But what about writing this local address on a cosmic scale? What are the constituent regions of our place in the grand cosmos?

The Golden Record and its cover, showing information on how it should be played as well as illustrations revealing the location of the SolarSystem. Credit: NASA/JPL-Caltech
The Voyager mission's Golden Record included a diagram of pulsars (bottom left), indicating where Earth is in relation to the rest of the cosmos Credit: NASA/JPL-Caltech

Let's take the cosmic address of BBC Sky at Night Magazine, and then delve into exactly what this means.

Our cosmic address would be: BBC Sky at Night Magazine, Eagle House, Bristol, BS1 4ST, United Kingdom, Planet Earth, Solar System, Oort Cloud, Local Interstellar Cloud, Local Cavity, Orion Arm, Milky Way, Local Group, Virgo Supercluster, Laniakea Supercluster, the Universe.

Of course it’s challenging to provide an accurate address, though, since it will depend on our own frame of reference of the Universe, which could be very different for the person sending the parcel.

As well as this, in the time it takes for your distant penpal's letter to be delivered, everything in the Universe will have moved.

But what does this cosmic address actually mean? Well, it's all to do with the our categorisation of the wider cosmos on grander and grander scales, and where our tiny home planet fits in to the bigger picture.

Understanding the Cosmic Address

Planet Earth

A remarkable view of Earth from Apollo 16, taken on 16 April 1972, reveals a world of blue and white with a hint of brown; (inset) the image before it was digitally restored. Credit: NASA / Toby Ord
Credit: NASA / Toby Ord

This one should be easy enough! Planet Earth is the planet in the Solar System on which we live. Of the 8 planets orbiting our host star - which we call the Sun - Earth is the 3rd, located between Venus and Mars.

Solar System

Artist's impression of the Solar System, with the asteroid belt pictured between the orbits of Mars and Jupiter. Credit: Andrzej Wojcicki / Getty Images
Credit: Andrzej Wojcicki / Getty Images

Earth is one of 8 planets of the Solar System. The planets of the Solar System in order of distance from the Sun are Mercury, Venus, Earth, Mars, Jupiter, Saturn, Uranus, Neptune.

Each planet is stuck in a cyclical motion around the Sun as a result of the Sun's gravitational pull. This is known as a planet's orbit.

Oort Cloud

An artist's impression of the Oort Cloud.
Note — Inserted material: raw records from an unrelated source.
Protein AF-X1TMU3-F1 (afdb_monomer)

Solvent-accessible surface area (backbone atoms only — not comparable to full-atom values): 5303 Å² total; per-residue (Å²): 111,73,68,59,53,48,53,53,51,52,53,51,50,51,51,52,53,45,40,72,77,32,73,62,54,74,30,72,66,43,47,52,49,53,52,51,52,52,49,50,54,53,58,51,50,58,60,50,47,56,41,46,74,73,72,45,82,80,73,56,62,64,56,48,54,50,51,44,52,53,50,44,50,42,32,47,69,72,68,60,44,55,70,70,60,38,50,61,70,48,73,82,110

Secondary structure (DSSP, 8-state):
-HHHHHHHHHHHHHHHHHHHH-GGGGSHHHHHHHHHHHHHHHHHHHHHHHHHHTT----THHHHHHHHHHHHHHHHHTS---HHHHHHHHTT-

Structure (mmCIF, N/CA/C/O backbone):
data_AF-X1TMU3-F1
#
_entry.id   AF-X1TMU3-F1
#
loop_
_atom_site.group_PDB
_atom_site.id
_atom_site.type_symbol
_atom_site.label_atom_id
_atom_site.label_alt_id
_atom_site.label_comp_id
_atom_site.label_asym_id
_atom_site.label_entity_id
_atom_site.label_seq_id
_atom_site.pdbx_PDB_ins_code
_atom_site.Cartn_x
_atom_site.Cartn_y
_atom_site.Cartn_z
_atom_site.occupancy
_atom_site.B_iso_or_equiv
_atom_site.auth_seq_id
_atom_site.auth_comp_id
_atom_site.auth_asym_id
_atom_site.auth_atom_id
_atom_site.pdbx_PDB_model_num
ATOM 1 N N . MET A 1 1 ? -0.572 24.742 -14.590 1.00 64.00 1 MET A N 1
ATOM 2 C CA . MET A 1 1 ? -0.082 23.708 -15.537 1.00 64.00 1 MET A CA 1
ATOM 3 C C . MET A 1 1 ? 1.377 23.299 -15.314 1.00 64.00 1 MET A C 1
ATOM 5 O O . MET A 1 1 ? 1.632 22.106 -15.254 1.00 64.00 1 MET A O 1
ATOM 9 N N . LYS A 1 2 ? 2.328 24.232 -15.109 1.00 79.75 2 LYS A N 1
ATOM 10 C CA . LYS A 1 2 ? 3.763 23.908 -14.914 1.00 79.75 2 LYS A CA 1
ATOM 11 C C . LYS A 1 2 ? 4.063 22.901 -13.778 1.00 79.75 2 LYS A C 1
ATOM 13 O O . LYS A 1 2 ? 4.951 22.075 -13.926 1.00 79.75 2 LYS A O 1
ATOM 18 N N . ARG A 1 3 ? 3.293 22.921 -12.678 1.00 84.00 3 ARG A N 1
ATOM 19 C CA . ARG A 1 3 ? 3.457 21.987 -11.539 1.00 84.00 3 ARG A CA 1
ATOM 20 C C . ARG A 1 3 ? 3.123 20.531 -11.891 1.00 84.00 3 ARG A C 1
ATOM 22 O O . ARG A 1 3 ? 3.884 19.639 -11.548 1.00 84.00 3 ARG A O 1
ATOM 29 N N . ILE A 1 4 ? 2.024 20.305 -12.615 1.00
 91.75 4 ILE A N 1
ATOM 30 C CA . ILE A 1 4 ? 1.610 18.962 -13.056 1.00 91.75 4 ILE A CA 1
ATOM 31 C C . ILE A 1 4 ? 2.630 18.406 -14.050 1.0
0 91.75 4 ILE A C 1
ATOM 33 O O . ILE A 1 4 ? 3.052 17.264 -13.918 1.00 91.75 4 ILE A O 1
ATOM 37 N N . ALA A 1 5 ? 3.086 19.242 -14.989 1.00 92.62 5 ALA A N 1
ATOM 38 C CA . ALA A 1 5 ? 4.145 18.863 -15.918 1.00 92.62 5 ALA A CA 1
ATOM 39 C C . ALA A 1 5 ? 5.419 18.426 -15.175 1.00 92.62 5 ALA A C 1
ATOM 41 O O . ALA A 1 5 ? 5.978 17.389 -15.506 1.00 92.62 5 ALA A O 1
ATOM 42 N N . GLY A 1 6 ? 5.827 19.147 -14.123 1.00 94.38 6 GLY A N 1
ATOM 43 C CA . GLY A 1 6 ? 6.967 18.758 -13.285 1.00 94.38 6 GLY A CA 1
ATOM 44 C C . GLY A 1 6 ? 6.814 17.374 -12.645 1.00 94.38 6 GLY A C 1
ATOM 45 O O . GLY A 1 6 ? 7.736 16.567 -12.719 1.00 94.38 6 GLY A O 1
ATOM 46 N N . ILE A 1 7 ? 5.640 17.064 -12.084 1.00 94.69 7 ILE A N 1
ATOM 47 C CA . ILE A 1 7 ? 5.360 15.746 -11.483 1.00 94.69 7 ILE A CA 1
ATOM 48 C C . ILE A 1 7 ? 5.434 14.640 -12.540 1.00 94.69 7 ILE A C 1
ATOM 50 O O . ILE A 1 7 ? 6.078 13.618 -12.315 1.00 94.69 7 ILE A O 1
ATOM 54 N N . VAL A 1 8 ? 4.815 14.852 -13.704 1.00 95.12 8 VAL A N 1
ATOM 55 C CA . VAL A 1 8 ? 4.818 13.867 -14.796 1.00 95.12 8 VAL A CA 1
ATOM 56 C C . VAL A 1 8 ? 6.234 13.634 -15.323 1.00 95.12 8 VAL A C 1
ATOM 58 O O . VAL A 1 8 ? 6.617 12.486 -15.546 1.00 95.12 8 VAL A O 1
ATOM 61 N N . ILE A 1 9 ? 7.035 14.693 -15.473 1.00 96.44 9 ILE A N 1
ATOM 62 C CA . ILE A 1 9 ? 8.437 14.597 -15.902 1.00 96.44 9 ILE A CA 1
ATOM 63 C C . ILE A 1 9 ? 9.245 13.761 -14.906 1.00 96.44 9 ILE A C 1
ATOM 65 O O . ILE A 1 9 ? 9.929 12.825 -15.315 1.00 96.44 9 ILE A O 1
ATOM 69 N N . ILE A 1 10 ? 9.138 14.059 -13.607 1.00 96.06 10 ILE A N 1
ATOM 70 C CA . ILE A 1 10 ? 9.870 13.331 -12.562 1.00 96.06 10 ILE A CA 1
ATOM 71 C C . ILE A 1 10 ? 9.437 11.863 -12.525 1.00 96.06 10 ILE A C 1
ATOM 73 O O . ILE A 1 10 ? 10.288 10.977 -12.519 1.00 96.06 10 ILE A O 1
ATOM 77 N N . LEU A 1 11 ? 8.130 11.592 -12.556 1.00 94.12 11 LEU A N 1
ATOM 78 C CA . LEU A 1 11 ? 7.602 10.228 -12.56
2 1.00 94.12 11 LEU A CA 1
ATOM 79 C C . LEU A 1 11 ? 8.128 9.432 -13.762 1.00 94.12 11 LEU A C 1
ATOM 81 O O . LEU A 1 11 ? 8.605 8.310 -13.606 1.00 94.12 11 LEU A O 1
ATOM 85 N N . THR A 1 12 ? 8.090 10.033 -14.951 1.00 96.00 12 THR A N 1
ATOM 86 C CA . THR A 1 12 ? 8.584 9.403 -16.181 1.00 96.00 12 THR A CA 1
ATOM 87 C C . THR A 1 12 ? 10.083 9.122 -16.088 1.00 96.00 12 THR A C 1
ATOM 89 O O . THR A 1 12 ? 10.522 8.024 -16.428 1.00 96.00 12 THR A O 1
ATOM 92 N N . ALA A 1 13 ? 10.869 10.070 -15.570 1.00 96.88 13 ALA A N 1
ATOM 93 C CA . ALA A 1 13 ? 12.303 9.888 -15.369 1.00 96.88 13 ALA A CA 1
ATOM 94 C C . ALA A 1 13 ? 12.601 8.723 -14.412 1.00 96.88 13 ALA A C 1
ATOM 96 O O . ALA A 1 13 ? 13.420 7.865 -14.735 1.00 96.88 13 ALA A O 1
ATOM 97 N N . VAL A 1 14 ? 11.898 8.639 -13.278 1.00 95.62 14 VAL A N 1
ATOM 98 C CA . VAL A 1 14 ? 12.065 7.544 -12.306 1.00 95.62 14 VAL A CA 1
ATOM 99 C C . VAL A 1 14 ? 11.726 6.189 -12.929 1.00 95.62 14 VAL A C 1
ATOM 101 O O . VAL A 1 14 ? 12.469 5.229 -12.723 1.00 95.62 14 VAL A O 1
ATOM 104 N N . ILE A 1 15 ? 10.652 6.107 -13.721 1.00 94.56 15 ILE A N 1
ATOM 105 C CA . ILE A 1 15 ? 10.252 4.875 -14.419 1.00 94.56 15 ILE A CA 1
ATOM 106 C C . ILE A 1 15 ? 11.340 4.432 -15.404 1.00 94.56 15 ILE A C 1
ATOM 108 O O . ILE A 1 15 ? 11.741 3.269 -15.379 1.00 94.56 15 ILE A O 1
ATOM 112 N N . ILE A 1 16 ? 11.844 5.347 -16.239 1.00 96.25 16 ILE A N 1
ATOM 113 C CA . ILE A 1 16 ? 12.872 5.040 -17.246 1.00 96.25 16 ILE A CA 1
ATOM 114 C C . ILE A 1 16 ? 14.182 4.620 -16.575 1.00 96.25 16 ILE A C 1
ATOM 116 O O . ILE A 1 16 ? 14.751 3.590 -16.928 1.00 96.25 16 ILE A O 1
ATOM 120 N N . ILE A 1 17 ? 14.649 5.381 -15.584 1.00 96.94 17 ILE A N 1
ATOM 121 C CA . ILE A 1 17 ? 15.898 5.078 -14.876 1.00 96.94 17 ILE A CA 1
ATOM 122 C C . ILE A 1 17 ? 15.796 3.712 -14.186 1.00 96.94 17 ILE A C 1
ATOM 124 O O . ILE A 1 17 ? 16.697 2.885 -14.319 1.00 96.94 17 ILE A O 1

Solar System and Kuiper Belt relative sizes not to scale. Credit: MIKKEL JUUL JENSEN / SCIENCE PHOTO LIBRARY
An artist's impression of the Oort Cloud. Solar System and Kuiper Belt relative sizes not to scale. Credit: Mikkel Juul Jensen / Science Photo Library

This is where things get trickier. The Oort Cloud is a vast region of billions - or perhaps even trillions - of icy bodies making up a shell that surrounds the entire Solar System.

Of course, a ghostly shell of such cosmic proportions has never actually been observed, but it's named after Jan Oort, the Dutch astronomer who suggested it could exist in 1950.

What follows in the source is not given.